Despite our significant findings, this study has some limitations related to the heterogeneity of the results, whose potential sources were identified by a meta-regression analysis. First, the selected studies have different designs; some are retrospective [5, 7, 12] whereas others are prospective [13,14,15]. Second, they have a lot of differences in their patient populations, including variations in the number of patients involved, the type of SAH (aneurysmal or nonaneurysmal), and the location of medical centers involved, which can impact heterogeneity through differences in inclusion criteria, characteristics of populations, health care systems, environmental factors, and treatment protocols. Third, there is a significant difference in the time point of DCI prediction, DCI diagnostic criteria, and the covariates used for it among the studies.
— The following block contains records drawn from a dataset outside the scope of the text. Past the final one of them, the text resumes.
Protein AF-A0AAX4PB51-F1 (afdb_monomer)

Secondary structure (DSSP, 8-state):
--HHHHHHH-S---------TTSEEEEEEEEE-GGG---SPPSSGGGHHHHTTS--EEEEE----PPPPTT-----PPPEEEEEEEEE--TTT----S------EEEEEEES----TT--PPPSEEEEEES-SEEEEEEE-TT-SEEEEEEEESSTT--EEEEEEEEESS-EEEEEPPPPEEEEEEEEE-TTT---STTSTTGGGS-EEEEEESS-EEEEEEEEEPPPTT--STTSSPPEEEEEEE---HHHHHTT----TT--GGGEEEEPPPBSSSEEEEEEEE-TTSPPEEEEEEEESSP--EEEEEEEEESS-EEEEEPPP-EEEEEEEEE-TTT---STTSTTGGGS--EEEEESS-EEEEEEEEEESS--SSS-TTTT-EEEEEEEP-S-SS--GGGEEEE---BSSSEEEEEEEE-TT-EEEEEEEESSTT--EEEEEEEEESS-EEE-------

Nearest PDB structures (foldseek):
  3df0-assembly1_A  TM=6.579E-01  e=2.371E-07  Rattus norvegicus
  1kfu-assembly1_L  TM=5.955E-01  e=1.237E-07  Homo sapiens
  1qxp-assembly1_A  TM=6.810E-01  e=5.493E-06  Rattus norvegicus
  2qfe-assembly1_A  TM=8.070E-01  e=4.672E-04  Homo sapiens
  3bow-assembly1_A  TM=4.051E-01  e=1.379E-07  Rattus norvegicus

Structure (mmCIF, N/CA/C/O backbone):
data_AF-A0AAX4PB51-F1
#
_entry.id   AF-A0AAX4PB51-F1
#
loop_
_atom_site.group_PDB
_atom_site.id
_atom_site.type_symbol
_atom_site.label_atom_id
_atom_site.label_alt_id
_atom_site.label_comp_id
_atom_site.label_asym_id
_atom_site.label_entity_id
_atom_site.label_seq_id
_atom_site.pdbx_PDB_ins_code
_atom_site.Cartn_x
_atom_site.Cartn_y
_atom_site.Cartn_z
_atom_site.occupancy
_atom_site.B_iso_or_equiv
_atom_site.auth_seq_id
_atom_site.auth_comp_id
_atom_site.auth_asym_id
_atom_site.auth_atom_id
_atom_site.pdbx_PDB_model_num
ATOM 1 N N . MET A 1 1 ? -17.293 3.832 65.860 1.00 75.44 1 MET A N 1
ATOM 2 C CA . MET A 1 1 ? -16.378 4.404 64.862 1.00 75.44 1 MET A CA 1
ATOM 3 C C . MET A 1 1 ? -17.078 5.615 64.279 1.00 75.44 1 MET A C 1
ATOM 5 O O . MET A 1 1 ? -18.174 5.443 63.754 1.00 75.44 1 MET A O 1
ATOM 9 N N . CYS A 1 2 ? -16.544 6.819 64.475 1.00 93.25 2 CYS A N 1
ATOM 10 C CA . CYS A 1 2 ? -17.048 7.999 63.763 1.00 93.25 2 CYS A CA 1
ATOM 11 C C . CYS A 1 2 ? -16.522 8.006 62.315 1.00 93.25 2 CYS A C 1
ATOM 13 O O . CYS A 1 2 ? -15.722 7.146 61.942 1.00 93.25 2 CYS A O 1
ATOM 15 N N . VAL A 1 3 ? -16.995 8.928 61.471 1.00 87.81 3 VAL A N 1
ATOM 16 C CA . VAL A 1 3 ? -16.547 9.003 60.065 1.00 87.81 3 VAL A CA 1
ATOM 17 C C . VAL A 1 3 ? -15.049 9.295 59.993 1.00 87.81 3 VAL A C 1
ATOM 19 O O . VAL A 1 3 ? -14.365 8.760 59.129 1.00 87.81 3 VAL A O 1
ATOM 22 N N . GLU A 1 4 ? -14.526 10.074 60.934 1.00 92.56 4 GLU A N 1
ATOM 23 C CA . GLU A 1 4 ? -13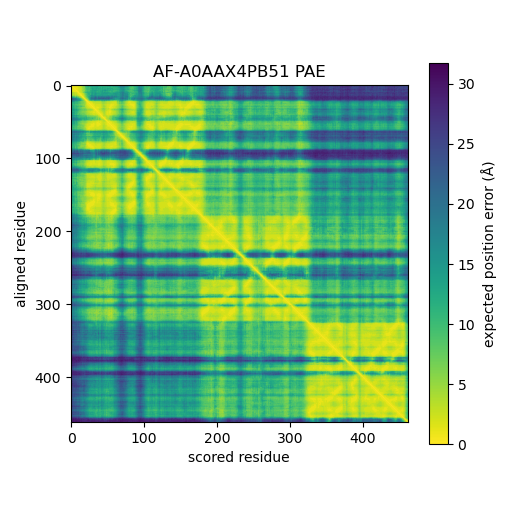.109 10.404 61.039 1.00 92.56 4 GLU A CA 1
ATOM 24 C C . GLU A 1 4 ? -12.262 9.156 61.319 1.00 92.56 4 GLU A C 1
ATOM 26 O O . GLU A 1 4 ? -11.275 8.927 60.624 1.00 92.56 4 GLU A O 1
ATOM 31 N N . ASP A 1 5 ? -12.684 8.298 62.256 1.00 91.50 5 ASP A N 1
ATOM 32 C CA . ASP A 1 5 ? -12.034 7.005 62.507 1.00 91.50 5 ASP A CA 1
ATOM 33 C C . ASP A 1 5 ? -12.117 6.098 61.271 1.00 91.50 5 ASP A C 1
ATOM 35 O O . ASP A 1 5 ? -11.159 5.416 60.921 1.00 91.50 5 ASP A O 1
ATOM 39 N N . PHE A 1 6 ? -13.266 6.089 60.589 1.00 88.56 6 PHE A N 1
ATOM 40 C CA . PHE A 1 6 ? -13.471 5.286 59.387 1.00 88.56 6 PHE A CA 1
ATOM 41 C C . PHE A 1 6 ? -12.535 5.731 58.253 1.00 88.56 6 PHE A C 1
ATOM 43 O O . PHE A 1 6 ? -11.877 4.896 57.640 1.00 88.56 6 PHE A O 1
ATOM 50 N N . MET A 1 7 ? -12.423 7.039 58.005 1.00 87.69 7 MET A N 1
ATOM 51 C CA . MET A 1 7 ? -11.500 7.606 57.015 1.00 87.69 7 MET A CA 1
ATOM 52 C C . MET A 1 7 ? -10.029 7.414 57.402 1.00 87.69 7 MET A C 1
ATOM 54 O O . MET A 1 7 ? -9.175 7.350 56.522 1.00 87.69 7 MET A O 1
ATOM 58 N N . PHE A 1 8 ? -9.725 7.331 58.699 1.00 89.00 8 PHE A N 1
ATOM 59 C CA . PHE A 1 8 ? -8.378 7.043 59.189 1.00 89.00 8 PHE A CA 1
ATOM 60 C C . PHE A 1 8 ? -7.995 5.567 59.005 1.00 89.00 8 PHE A C 1
ATOM 62 O O . PHE A 1 8 ? -6.845 5.258 58.702 1.00 89.00 8 PHE A O 1
ATOM 69 N N . ILE A 1 9 ? -8.950 4.655 59.198 1.00 90.56 9 ILE A N 1
ATOM 70 C CA . ILE A 1 9 ? -8.711 3.207 59.210 1.00 90.56 9 ILE A CA 1
ATOM 71 C C . ILE A 1 9 ? -8.804 2.598 57.806 1.00 90.56 9 ILE A C 1
ATOM 73 O O . ILE A 1 9 ? -8.032 1.696 57.480 1.00 90.56 9 ILE A O 1
ATOM 77 N N . PHE A 1 10 ? -9.735 3.067 56.974 1.00 89.75 10 PHE A N 1
ATOM 78 C CA . PHE A 1 10 ? -9.997 2.498 55.656 1.00 89.75 10 PHE A CA 1
ATOM 79 C C . PHE A 1 10 ? -9.502 3.422 54.546 1.00 89.75 10 PHE A C 1
ATOM 81 O O . PHE A 1 10 ? -9.916 4.572 54.432 1.00 89.75 10 PHE A O 1
ATOM 88 N N . ASN A 1 11 ? -8.658 2.885 53.668 1.00 84.06 11 ASN A N 1
ATOM 89 C CA . ASN A 1 11 ? -8.199 3.563 52.455 1.00 84.06 11 ASN A CA 1
ATOM 90 C C . ASN A 1 11 ? -9.107 3.292 51.241 1.00 84.06 11 ASN A C 1
ATOM 92 O O . ASN A 1 11 ? -8.964 3.942 50.206 1.00 84.06 11 ASN A O 1
ATOM 96 N N . THR A 1 12 ? -10.010 2.310 51.323 1.00 73.50 12 THR A N 1
ATOM 97 C CA . THR A 1 12 ? -10.872 1.889 50.211 1.00 73.50 12 THR A CA 1
ATOM 98 C C . THR A 1 12 ? -12.192 1.327 50.737 1.00 73.50 12 THR A C 1
ATOM 100 O O . THR A 1 12 ? -12.218 0.575 51.709 1.00 73.50 12 THR A O 1
ATOM 103 N N . ILE A 1 13 ? -13.300 1.693 50.085 1.00 79.88 13 ILE A N 1
ATOM 104 C CA . ILE A 1 13 ? -14.641 1.160 50.354 1.00 79.88 13 ILE A CA 1
ATOM 105 C C . ILE A 1 13 ? -15.147 0.508 49.071 1.00 79.88 13 ILE A C 1
ATOM 107 O O . ILE A 1 13 ? -15.291 1.178 48.049 1.00 79.88 13 ILE A O 1
ATOM 111 N N . HIS A 1 14 ? -15.472 -0.778 49.133 1.00 66.44 14 HIS A N 1
ATOM 112 C CA . HIS A 1 14 ? -16.129 -1.476 48.034 1.00 66.44 14 HIS A CA 1
ATOM 113 C C . HIS A 1 14 ? -17.641 -1.440 48.263 1.00 66.44 14 HIS A C 1
ATOM 115 O O . HIS A 1 14 ? -18.156 -2.086 49.173 1.00 66.44 14 HIS A O 1
ATOM 121 N N . VAL A 1 15 ? -18.359 -0.660 47.454 1.00 70.56 15 VAL A N 1
ATOM 122 C CA . VAL A 1 15 ? -19.822 -0.558 47.527 1.00 70.56 15 VAL A CA 1
ATOM 123 C C . VAL A 1 15 ? -20.428 -1.295 46.338 1.00 70.56 15 VAL A C 1
ATOM 125 O O . VAL A 1 15 ? -20.394 -0.803 45.213 1.00 70.56 15 VAL A O 1
ATOM 128 N N . CYS A 1 16 ? -21.012 -2.469 46.579 1.00 58.31 16 CYS A N 1
ATOM 129 C CA . CYS A 1 16 ? -21.812 -3.171 45.574 1.00 58.31 16 CYS A CA 1
ATOM 130 C C . CYS A 1 16 ? -23.241 -2.617 45.580 1.00 58.31 16 CYS A C 1
ATOM 132 O O . CYS A 1 16 ? -24.067 -3.012 46.404 1.00 58.31 16 CYS A O 1
ATOM 134 N N . HIS A 1 17 ? -23.542 -1.677 44.683 1.00 60.91 17 HIS A N 1
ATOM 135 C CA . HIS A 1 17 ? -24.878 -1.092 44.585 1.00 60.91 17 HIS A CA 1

Notwithstanding these limitations, the combined analysis of nearly 2000 patients from six studies represents a considerable increase in statistical power when compared with individual studies, as it provides a more comprehensive and robust evaluation of the predictive performance of LR and ML algorithms for predicting DCI after SAH. To advance the application of predictive models for DCI, various research directions should be explored. Firstly, it is imperative to standardize the time frame for prediction and the selection of variables across studies, ensuring comparability and reproducibility of findings. Additionally, the timing of DCI prediction should be reported, as this information can provide valuable insights into the temporal sensitivity of the included features.

The enhancement of statistical power and the broadening of the generalizability of developed models can be achieved through the augmentation of sample size in future studies. Moreover, the exploration of additional predictors and variables beyond the currently employed demographic, clinical, and radiographic characteristics has the potential to offer valuable insights into the underlying mechanisms and risk factors of DCI.
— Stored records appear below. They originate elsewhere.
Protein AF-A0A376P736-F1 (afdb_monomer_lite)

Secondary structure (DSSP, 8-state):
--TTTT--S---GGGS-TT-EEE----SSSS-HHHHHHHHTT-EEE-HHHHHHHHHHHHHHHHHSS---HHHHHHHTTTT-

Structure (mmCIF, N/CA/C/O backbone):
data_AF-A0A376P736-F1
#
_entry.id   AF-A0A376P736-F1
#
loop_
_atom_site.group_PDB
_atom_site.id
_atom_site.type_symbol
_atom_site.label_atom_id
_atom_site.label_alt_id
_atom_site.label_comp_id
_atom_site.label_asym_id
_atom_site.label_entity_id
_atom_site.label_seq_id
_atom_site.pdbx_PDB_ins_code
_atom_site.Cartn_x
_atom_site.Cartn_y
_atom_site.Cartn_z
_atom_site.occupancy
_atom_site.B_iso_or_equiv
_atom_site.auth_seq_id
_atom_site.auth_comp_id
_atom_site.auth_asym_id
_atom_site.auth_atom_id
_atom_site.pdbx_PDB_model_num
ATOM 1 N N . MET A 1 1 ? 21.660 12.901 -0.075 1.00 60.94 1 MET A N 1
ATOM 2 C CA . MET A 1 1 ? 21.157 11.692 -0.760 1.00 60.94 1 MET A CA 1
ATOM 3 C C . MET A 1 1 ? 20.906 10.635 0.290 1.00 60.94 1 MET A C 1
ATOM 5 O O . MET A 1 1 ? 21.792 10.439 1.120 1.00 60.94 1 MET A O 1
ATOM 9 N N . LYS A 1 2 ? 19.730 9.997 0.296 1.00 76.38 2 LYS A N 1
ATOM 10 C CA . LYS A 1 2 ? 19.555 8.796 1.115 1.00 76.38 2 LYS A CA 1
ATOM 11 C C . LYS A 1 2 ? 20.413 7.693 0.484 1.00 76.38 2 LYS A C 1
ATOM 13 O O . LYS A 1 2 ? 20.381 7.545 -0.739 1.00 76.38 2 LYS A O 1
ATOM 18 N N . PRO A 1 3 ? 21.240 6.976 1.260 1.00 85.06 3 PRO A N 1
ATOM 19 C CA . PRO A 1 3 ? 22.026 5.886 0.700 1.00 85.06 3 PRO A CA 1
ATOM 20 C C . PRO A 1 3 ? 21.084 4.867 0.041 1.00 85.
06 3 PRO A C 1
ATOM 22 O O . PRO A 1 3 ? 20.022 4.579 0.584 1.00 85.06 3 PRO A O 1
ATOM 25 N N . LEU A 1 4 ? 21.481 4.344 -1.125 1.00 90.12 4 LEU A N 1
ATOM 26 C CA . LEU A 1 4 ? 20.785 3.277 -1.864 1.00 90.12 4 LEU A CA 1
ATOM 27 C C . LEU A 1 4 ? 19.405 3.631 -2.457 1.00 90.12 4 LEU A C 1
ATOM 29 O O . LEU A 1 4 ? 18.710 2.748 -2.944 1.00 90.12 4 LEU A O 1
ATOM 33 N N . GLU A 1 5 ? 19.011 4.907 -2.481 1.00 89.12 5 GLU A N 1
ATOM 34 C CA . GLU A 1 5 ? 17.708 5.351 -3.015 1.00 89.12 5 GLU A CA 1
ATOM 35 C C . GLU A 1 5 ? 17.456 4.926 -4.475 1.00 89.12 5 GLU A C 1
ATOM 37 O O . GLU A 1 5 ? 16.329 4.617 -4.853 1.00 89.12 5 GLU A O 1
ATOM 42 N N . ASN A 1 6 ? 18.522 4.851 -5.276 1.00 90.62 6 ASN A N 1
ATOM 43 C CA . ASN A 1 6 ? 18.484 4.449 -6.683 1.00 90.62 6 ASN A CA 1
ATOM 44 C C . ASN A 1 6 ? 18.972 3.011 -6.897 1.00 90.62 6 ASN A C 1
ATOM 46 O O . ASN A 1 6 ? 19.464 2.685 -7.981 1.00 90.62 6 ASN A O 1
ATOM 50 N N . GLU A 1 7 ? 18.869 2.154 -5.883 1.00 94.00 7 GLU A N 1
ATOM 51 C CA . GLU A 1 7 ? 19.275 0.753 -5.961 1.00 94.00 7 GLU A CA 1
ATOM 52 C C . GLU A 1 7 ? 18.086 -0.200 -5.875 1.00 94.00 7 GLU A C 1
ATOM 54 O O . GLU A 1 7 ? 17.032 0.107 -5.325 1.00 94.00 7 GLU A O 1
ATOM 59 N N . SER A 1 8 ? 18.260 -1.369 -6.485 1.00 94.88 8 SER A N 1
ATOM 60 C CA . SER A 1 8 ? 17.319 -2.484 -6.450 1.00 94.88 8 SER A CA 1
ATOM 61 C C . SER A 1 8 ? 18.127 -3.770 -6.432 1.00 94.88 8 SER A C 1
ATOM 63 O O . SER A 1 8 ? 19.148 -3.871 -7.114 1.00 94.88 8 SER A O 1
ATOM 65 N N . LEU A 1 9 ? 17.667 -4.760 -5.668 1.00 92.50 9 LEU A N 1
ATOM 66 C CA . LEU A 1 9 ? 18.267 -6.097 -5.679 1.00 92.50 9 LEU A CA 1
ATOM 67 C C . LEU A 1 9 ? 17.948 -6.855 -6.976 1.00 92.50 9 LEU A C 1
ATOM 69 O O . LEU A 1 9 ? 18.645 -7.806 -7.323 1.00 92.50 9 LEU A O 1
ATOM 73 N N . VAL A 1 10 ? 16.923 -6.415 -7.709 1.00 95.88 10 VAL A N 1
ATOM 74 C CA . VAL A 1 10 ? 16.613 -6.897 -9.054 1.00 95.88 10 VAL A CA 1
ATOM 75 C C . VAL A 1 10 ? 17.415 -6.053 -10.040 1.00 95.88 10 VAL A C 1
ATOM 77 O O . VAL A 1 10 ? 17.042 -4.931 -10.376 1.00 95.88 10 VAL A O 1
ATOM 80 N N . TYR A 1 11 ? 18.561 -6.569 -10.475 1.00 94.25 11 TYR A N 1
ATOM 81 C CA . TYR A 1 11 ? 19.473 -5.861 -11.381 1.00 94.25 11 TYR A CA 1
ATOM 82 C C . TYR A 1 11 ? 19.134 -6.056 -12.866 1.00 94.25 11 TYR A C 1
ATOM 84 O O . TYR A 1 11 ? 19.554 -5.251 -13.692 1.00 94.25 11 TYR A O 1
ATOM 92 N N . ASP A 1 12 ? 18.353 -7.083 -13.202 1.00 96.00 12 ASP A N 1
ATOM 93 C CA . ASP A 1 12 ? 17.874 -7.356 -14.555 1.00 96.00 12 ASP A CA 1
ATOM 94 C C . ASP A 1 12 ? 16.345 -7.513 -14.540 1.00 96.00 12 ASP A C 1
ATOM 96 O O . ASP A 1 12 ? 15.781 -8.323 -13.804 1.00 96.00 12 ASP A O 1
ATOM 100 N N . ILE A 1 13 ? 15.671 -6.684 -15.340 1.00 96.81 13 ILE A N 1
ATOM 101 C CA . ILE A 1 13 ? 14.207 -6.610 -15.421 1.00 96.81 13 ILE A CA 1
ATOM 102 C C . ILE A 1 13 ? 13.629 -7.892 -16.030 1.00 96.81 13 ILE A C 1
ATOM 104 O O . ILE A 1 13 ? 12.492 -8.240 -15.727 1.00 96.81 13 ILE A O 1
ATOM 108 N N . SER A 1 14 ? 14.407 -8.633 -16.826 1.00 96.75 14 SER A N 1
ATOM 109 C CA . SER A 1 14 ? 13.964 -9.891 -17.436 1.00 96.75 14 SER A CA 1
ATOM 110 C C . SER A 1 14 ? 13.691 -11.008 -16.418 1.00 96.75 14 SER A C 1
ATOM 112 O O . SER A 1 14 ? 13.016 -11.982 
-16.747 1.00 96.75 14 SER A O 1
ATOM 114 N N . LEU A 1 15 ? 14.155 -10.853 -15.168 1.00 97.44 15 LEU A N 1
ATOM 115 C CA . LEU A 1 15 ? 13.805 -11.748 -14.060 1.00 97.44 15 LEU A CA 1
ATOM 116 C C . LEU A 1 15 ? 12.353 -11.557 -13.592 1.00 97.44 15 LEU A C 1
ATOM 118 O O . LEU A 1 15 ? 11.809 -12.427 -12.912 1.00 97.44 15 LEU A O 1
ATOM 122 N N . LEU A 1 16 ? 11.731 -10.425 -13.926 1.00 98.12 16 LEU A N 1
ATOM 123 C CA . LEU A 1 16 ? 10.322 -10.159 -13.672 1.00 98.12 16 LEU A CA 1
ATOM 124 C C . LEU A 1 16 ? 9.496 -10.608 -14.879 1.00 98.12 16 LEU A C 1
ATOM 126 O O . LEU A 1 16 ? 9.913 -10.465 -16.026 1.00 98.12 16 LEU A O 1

Lastly, we highly recommend conducting clinical interventional trials following the Standard Protocol Items: Recommendations for Interventional Trials—Artificial Intelligence and Consolidated Standards of Reporting Trials—Artificial Intelligence guidelines to assess the effectiveness of ML-based decision support systems.

Conclusions

For patients with SAH, ML models performed slightly better than LR models. These findings imply that ML algorithms have the potential to surpass traditional statistical methods in this context. However, further research is required to explore the different techniques of ML and whether patients’ characteristics, data, and diagnostic criteria used for detection could affect their performance. Overall, this meta-analysis provides valuable insights into the use of artificial intelligence in medical research and highlights the potential benefits of these methods for improving patient outcomes.